→ Directions:
Look at the entries below and restate word for word the lines from the first through the one that has "ATOM 3 C C .".

→ Records for the task:
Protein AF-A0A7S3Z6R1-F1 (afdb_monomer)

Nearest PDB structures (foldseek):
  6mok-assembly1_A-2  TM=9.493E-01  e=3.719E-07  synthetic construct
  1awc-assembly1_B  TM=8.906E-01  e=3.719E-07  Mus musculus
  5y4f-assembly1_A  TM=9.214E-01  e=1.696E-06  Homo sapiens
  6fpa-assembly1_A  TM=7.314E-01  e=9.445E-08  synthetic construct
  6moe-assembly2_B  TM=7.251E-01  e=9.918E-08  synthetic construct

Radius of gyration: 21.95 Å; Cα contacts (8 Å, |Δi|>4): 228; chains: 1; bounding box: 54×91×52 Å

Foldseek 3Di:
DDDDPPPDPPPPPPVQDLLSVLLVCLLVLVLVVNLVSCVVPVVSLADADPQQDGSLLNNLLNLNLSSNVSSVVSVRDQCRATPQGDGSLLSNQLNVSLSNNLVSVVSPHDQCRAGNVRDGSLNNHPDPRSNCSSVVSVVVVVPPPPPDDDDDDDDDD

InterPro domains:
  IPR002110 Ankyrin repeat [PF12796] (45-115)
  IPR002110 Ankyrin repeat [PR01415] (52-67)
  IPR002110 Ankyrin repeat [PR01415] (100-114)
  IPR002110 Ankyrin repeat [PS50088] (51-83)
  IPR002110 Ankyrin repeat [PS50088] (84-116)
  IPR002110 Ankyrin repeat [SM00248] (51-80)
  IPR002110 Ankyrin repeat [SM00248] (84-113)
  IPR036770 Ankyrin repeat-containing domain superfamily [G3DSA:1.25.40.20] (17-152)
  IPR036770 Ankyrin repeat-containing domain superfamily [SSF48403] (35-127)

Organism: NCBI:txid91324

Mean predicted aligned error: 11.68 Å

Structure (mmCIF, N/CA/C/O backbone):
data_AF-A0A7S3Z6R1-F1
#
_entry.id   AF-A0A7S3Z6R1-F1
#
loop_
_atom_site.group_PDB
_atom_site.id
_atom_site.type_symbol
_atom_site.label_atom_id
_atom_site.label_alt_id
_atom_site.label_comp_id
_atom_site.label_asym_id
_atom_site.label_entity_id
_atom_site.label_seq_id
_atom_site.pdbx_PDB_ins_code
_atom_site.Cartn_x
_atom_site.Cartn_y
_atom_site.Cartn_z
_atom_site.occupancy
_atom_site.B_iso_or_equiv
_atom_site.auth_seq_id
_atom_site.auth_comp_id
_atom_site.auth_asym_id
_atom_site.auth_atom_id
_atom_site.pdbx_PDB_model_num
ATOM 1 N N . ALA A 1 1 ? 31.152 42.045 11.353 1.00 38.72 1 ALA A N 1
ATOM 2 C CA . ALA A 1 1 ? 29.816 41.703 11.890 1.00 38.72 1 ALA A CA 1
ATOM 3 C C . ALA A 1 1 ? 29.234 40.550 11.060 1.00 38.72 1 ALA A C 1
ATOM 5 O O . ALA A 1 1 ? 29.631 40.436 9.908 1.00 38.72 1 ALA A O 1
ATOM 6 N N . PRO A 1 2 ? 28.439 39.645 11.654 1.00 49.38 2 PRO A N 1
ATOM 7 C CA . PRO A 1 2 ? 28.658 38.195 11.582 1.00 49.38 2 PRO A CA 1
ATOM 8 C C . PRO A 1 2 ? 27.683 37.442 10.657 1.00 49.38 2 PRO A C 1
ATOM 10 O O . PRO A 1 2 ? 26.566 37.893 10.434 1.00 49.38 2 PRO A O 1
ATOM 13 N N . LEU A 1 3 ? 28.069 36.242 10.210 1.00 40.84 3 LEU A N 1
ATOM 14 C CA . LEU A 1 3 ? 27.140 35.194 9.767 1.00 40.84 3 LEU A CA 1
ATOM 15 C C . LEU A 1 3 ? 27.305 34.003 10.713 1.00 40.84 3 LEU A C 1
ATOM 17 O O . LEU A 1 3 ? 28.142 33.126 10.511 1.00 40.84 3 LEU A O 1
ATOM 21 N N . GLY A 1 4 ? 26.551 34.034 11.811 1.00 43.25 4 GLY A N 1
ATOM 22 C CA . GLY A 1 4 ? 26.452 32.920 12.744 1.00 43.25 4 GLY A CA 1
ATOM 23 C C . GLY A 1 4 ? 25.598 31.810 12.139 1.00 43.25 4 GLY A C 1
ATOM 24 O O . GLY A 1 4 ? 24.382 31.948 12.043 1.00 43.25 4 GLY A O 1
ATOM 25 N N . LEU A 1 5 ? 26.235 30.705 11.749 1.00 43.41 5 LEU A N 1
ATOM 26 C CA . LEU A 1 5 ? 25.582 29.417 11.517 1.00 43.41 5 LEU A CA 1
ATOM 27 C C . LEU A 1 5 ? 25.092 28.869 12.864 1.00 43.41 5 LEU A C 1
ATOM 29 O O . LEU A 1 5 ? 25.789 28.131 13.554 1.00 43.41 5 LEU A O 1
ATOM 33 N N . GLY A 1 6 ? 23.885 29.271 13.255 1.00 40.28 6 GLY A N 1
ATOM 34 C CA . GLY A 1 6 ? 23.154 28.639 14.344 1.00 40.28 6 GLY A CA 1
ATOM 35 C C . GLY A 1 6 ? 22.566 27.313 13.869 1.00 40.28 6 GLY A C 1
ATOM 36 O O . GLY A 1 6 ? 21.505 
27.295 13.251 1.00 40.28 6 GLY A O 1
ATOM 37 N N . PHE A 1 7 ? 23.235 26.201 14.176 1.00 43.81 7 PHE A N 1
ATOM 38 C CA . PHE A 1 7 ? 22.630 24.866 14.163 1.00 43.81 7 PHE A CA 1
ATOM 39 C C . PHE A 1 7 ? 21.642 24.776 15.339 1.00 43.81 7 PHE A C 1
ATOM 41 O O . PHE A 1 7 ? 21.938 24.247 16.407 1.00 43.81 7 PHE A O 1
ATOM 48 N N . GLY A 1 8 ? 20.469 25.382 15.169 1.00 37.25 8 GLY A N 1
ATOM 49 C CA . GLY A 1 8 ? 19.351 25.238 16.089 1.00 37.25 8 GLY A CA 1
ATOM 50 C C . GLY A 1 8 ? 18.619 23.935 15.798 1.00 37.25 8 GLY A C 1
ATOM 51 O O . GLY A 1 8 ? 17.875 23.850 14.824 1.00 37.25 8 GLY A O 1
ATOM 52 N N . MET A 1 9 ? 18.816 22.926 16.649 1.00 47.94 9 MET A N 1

→ Written response:
Protein AF-A0A7S3Z6R1-F1 (afdb_monomer)

Nearest PDB structures (foldseek):
  6mok-assembly1_A-2  TM=9.493E-01  e=3.719E-07  synthetic construct
  1awc-assembly1_B  TM=8.906E-01  e=3.719E-07  Mus musculus
  5y4f-assembly1_A  TM=9.214E-01  e=1.696E-06  Homo sapiens
  6fpa-assembly1_A  TM=7.314E-01  e=9.445E-08  synthetic construct
  6moe-assembly2_B  TM=7.251E-01  e=9.918E-08  synthetic construct

Radius of gyration: 21.95 Å; Cα contacts (8 Å, |Δi|>4): 228; chains: 1; bounding box: 54×91×52 Å

Foldseek 3Di:
DDDDPPPDPPPPPPVQDLLSVLLVCLLVLVLVVNLVSCVVPVVSLADADPQQDGSLLNNLLNLNLSSNVSSVVSVRDQCRATPQGDGSLLSNQLNVSLSNNLVSVVSPHDQCRAGNVRDGSLNNHPDPRSNCSSVVSVVVVVPPPPPDDDDDDDDDD

InterPro domains:
  IPR002110 Ankyrin repeat [PF12796] (45-115)
  IPR002110 Ankyrin repeat [PR01415] (52-67)
  IPR002110 Ankyrin repeat [PR01415] (100-114)
  IPR002110 Ankyrin repeat [PS50088] (51-83)
  IPR002110 Ankyrin repeat [PS50088] (84-116)
  IPR002110 Ankyrin repeat [SM00248] (51-80)
  IPR002110 Ankyrin repeat [SM00248] (84-113)
  IPR036770 Ankyrin repeat-containing domain superfamily [G3DSA:1.25.40.20] (17-152)
  IPR036770 Ankyrin repeat-containing domain superfamily [SSF48403] (35-127)

Organism: NCBI:txid91324

Mean predicted aligned error: 11.68 Å

Structure (mmCIF, N/CA/C/O backbone):
data_AF-A0A7S3Z6R1-F1
#
_entry.id   AF-A0A7S3Z6R1-F1
#
loop_
_atom_site.group_PDB
_atom_site.id
_atom_site.type_symbol
_atom_site.label_atom_id
_atom_site.label_alt_id
_atom_site.label_comp_id
_atom_site.label_asym_id
_atom_site.label_entity_id
_atom_site.label_seq_id
_atom_site.pdbx_PDB_ins_code
_atom_site.Cartn_x
_atom_site.Cartn_y
_atom_site.Cartn_z
_atom_site.occupancy
_atom_site.B_iso_or_equiv
_atom_site.auth_seq_id
_atom_site.auth_comp_id
_atom_site.auth_asym_id
_atom_site.auth_atom_id
_atom_site.pdbx_PDB_model_num
ATOM 1 N N . ALA A 1 1 ? 31.152 42.045 11.353 1.00 38.72 1 ALA A N 1
ATOM 2 C CA . ALA A 1 1 ? 29.816 41.703 11.890 1.00 38.72 1 ALA A CA 1
ATOM 3 C C . ALA A 1 1 ? 29.234 40.550 11.060 1.00 38.72 1 ALA A C 1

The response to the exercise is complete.